Stadt Paderborn weist darauf hin, dass die umstrittenen Slogans nicht abgehängt werden dürfen
Wahlplakate bleiben hängen

Paderborn (WB). Für Auf­regung in Paderborn sorgen derzeit die Wahl­plakate der Satire-Partei „Die Partei“. „Nazis töten.“ steht unter anderem auf einem der Plakate. Wie die Stadt Paderborn nun mitteilte, sei mehrfach der Wunsch an die Verwaltung herangetragen worden, diese Plakate zu entfernen. Dies sei jedoch nicht möglich, schreibt die Stadt und verweist auf eine Entscheidung der Staatsanwaltschaft Bielefeld, die vom Bielefelder Amtsgericht bestätigt wurde.

Donnerstag, 13.08.2020, 08:21 Uhr aktualisiert: 13.08.2020, 08:32 Uhr
Unter anderem im Bereich Westerntor hat „Die Partei“ die Wahlplakate installiert.

Ende vergangenen Jahres hatte „Die Partei“ mit Plakaten, darunter das Plakat mit der Aufschrift „Nazis töten.“, auf eine Demonstration von Neonazis im November reagiert. Gegen drei Parteimitglieder wurde daraufhin ein Ermittlungsverfahren wegen öffentlicher Aufforderung zu Straftaten eingeleitet. Die Plakate wurden durch den Staatsschutz vor Beginn der Demo beschlagnahmt. Dieses Ermittlungsverfahren gegen die Mitglieder von „Die Partei“ wurde später eingestellt.

Doppeldeutiger Slogan

In der Folge beantragte die Satire­-Partei am 6. Januar 2020 beim Amtsgericht Bielefeld, die Rechtswidrigkeit der Beschlagnahme festzustellen.

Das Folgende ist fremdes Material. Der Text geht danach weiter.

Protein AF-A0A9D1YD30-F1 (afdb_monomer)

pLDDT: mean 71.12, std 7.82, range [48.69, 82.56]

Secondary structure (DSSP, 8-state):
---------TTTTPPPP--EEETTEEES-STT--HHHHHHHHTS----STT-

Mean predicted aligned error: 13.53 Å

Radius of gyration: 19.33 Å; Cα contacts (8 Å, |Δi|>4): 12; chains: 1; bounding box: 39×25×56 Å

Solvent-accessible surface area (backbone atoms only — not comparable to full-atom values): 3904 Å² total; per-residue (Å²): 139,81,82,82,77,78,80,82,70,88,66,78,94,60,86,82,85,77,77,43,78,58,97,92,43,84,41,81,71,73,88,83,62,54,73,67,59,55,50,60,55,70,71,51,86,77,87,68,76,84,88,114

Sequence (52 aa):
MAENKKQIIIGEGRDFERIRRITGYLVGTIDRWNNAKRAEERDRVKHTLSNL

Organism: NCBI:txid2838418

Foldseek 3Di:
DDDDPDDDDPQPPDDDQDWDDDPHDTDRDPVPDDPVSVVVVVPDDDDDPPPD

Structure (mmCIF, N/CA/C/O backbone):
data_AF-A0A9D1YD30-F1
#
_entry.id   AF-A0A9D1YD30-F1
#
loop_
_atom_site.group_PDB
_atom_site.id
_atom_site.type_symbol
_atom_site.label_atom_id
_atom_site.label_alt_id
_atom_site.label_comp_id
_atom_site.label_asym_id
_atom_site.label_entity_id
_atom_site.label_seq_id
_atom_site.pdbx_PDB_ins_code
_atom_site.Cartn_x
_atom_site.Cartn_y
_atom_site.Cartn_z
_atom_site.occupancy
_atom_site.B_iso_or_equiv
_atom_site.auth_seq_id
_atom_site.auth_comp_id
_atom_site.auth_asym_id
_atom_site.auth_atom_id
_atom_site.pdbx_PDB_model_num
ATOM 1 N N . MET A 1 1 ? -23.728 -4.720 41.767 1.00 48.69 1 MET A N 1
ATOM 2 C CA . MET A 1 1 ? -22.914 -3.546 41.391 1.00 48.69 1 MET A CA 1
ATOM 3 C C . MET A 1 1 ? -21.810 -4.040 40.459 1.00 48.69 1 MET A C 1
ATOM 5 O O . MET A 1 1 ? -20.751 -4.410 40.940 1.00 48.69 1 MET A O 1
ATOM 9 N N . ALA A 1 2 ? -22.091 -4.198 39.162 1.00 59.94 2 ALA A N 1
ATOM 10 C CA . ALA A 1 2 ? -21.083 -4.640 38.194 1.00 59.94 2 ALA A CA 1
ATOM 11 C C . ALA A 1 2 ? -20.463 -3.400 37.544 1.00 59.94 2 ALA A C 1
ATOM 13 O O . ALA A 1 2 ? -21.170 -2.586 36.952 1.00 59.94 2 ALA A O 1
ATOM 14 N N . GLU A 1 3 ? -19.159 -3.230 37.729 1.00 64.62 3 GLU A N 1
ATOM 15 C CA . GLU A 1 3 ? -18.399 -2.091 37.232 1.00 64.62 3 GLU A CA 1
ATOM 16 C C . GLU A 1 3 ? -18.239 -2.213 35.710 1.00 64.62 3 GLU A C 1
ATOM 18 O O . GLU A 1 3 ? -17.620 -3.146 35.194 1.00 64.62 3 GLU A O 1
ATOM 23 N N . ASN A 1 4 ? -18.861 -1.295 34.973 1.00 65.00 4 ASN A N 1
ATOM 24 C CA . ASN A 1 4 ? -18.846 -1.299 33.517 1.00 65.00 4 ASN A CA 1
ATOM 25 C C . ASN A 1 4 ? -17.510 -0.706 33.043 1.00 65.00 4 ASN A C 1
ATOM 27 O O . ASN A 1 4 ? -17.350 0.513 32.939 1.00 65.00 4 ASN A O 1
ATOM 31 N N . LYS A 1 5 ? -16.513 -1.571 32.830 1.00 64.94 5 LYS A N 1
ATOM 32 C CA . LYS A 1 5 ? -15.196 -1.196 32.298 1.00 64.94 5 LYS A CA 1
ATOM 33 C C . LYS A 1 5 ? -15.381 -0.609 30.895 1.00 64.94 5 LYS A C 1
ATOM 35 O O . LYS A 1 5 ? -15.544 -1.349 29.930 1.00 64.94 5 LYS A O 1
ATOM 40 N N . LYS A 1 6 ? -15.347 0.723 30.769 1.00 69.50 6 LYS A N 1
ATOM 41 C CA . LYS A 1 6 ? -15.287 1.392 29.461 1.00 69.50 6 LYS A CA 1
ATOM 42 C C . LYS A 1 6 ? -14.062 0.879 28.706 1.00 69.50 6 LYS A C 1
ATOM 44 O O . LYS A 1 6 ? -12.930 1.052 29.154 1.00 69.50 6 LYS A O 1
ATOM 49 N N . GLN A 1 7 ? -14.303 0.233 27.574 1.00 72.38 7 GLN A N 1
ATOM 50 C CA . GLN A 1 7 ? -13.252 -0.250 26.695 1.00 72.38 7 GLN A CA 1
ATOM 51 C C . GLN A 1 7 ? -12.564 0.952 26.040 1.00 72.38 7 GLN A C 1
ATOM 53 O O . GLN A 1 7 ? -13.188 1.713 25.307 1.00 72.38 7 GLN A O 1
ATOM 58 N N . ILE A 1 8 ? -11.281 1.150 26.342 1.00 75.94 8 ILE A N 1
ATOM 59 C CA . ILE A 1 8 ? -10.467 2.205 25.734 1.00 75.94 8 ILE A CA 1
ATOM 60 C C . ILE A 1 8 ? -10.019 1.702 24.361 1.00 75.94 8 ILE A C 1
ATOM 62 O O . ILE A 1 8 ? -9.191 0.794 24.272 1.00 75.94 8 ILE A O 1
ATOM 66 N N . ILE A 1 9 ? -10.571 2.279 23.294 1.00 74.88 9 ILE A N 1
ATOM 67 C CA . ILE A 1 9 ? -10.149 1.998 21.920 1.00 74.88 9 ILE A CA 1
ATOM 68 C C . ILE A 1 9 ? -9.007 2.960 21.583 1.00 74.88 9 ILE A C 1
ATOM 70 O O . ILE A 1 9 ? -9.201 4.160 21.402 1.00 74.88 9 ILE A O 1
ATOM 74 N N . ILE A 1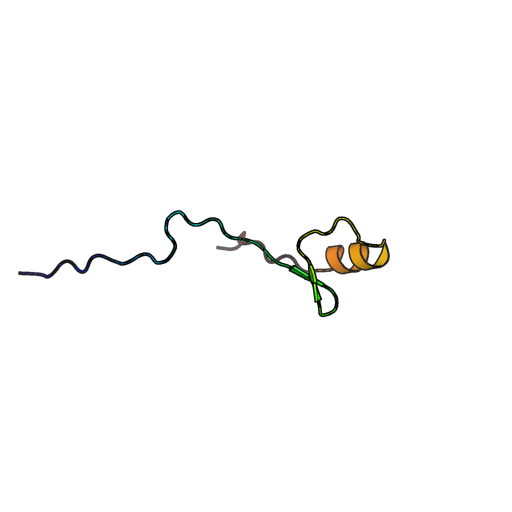 10 ? -7.783 2.439 21.543 1.00 75.88 10 ILE A N 1
ATOM 75 C CA . ILE A 1 10 ? -6.599 3.233 21.203 1.00 75.88 10 ILE A CA 1
ATOM 76 C C . ILE A 1 10 ? -6.599 3.459 19.684 1.00 75.88 10 ILE A C 1
ATOM 78 O O . ILE A 1 10 ? -6.496 2.501 18.924 1.00 75.88 10 ILE A O 1
ATOM 82 N N . GLY A 1 11 ? -6.684 4.720 19.246 1.00 71.12 11 GLY A N 1
ATOM 83 C CA . GLY A 1 11 ? -6.575 5.097 17.827 1.00 71.12 11 GLY A CA 1
ATOM 84 C C . GLY A 1 11 ? -7.887 5.442 17.115 1.00 71.12 11 GLY A C 1
ATOM 85 O O . GLY A 1 11 ? -7.875 5.590 15.895 1.00 71.12 11 GLY A O 1
ATOM 86 N N . GLU A 1 12 ? -8.997 5.604 17.840 1.00 77.69 12 GLU A N 1
ATOM 87 C CA . GLU A 1 12 ? -10.255 6.101 17.267 1.00 77.69 12 GLU A CA 1
ATOM 88 C C . GLU A 1 12 ? -10.055 7.494 16.630 1.00 77.69 12 GLU A C 1
ATOM 90 O O . GLU A 1 12 ? -9.563 8.420 17.275 1.00 77.69 12 GLU A O 1
ATOM 95 N N . GLY A 1 13 ? -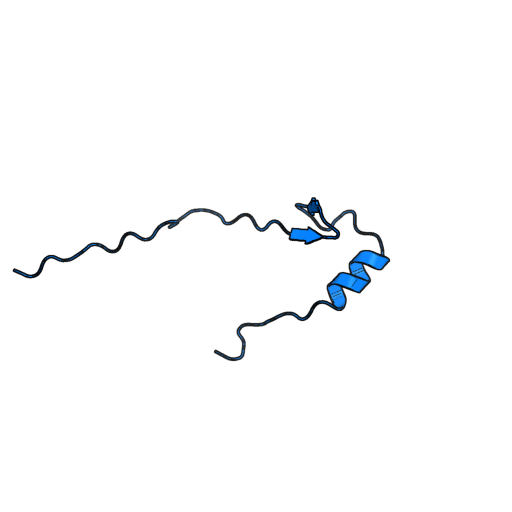10.380 7.627 15.339 1.00 73.06 13 GLY A N 1
ATOM 96 C CA . GLY A 1 13 ? -10.313 8.896 14.600 1.00 73.06 13 GLY A CA 1
ATOM 97 C C . GLY A 1 13 ? -8.922 9.346 14.132 1.00 73.06 13 GLY A C 1
ATOM 98 O O . GLY A 1 13 ? -8.784 10.491 13.708 1.00 73.06 13 GLY A O 1
ATOM 99 N N . ARG A 1 14 ? -7.886 8.496 14.202 1.00 78.69 14 ARG A N 1
ATOM 100 C CA . ARG A 1 14 ? -6.562 8.813 13.635 1.00 78.69 14 ARG A CA 1
ATOM 101 C C . ARG A 1 14 ? -6.391 8.226 12.238 1.00 78.69 14 ARG A C 1
ATOM 103 O O . ARG A 1 14 ? -6.631 7.039 12.030 1.00 78.69 14 ARG A O 1
ATOM 110 N N . ASP A 1 15 ? -5.902 9.047 11.312 1.00 78.00 15 ASP A N 1
ATOM 111 C CA . ASP A 1 15 ? -5.523 8.592 9.978 1.00 78.00 15 ASP A CA 1
ATOM 112 C C . ASP A 1 15 ? -4.305 7.669 10.048 1.00 78.00 15 ASP A C 1
ATOM 114 O O . ASP A 1 15 ? -3.320 7.933 10.743 1.00 78.00 15 ASP A O 1
ATOM 118 N N . PHE A 1 16 ? -4.370 6.567 9.305 1.00 76.00 16 PHE A N 1
ATOM 119 C CA . PHE A 1 16 ? -3.260 5.632 9.191 1.00 76.00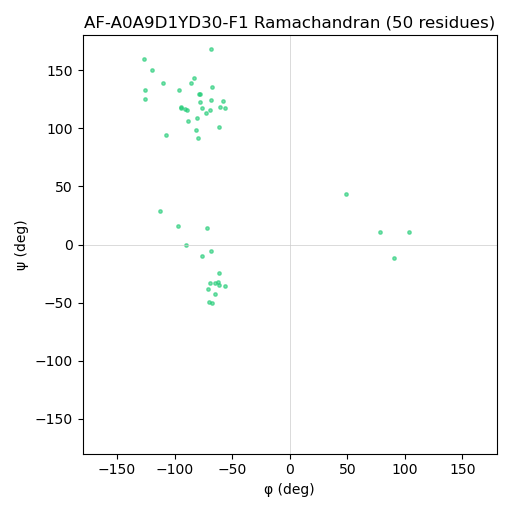 16 PHE A CA 1
ATOM 120 C C . PHE A 1 16 ? -2.377 6.012 8.007 1.00 76.00 16 PHE A C 1
ATOM 122 O O . PHE A 1 16 ? -2.791 5.906 6.851 1.00 76.00 16 PHE A O 1
ATOM 129 N N . GLU A 1 17 ? -1.123 6.361 8.280 1.00 73.12 1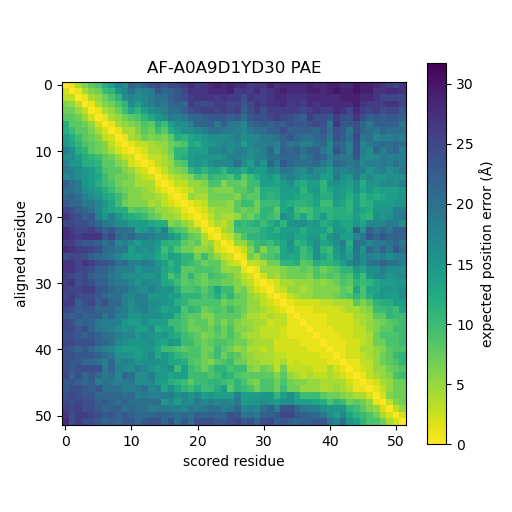7 GLU A N 1
ATOM 130 C CA . GLU A 1 17 ? -0.109 6.456 7.236 1.00 73.12 17 GLU A CA 1
ATOM 131 C C . GLU A 1 17 ? 0.410 5.055 6.877 1.00 73.12 17 GLU A C 1
ATOM 133 O O . GLU A 1 17 ? 0.784 4.256 7.740 1.00 73.12 17 GLU A O 1
ATOM 138 N N . ARG A 1 18 ? 0.425 4.728 5.580 1.00 71.62 18 ARG A N 1
ATOM 139 C CA . ARG A 1 18 ? 0.894 3.430 5.073 1.00 71.62 18 ARG A CA 1
ATOM 140 C C . ARG A 1 18 ? 2.242 3.591 4.383 1.00 71.62 18 ARG A C 1
ATOM 142 O O . ARG A 1 18 ? 2.300 3.860 3.185 1.00 71.62 18 ARG A O 1
ATOM 149 N N . ILE A 1 19 ? 3.321 3.360 5.124 1.00 72.25 19 ILE A N 1
ATOM 150 C CA . ILE A 1 19 ? 4.687 3.364 4.586 1.00 72.25 19 ILE A CA 1
ATOM 151 C C . ILE A 1 19 ? 5.019 1.982 4.010 1.00 72.25 19 ILE A C 1
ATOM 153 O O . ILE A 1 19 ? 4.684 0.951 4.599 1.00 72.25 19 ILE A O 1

Am 19. Februar gab das Gericht der Mitteilung zufolge der Klägerin Recht und stellte fest, dass die Beschlagnahme mangels strafbarer Inhalte der Plakate rechtswidrig war und die Aussagen als Meinungsäußerungen durch den Artikel 5 des Grund­gesetzes gedeckt seien. Eine Strafbarkeit nach Paragraph 111 des Strafgesetzbuches sah das Amtsgericht Bielefeld ebenfalls als nicht gegeben an.

Zwar werde der doppeldeutige Slogan auf den Plakaten vielfach als Aufruf empfunden, was auch das Gericht so sah. Das Gericht erkannte jedoch auch, dass der Spruch genauso gut oder sogar viel wahrscheinlicher eine Beschreibung sein kann, bei der ­der Begriff „Nazis“ als Subjekt und nicht als Objekt verwendet werde.

Aufgrund der ergangenen Entscheidungen der Staatsanwaltschaft und des Amtsgerichts sei auch die Stadt Paderborn gehalten, diese Entscheidungen zu akzeptieren, schreibt die Stadt.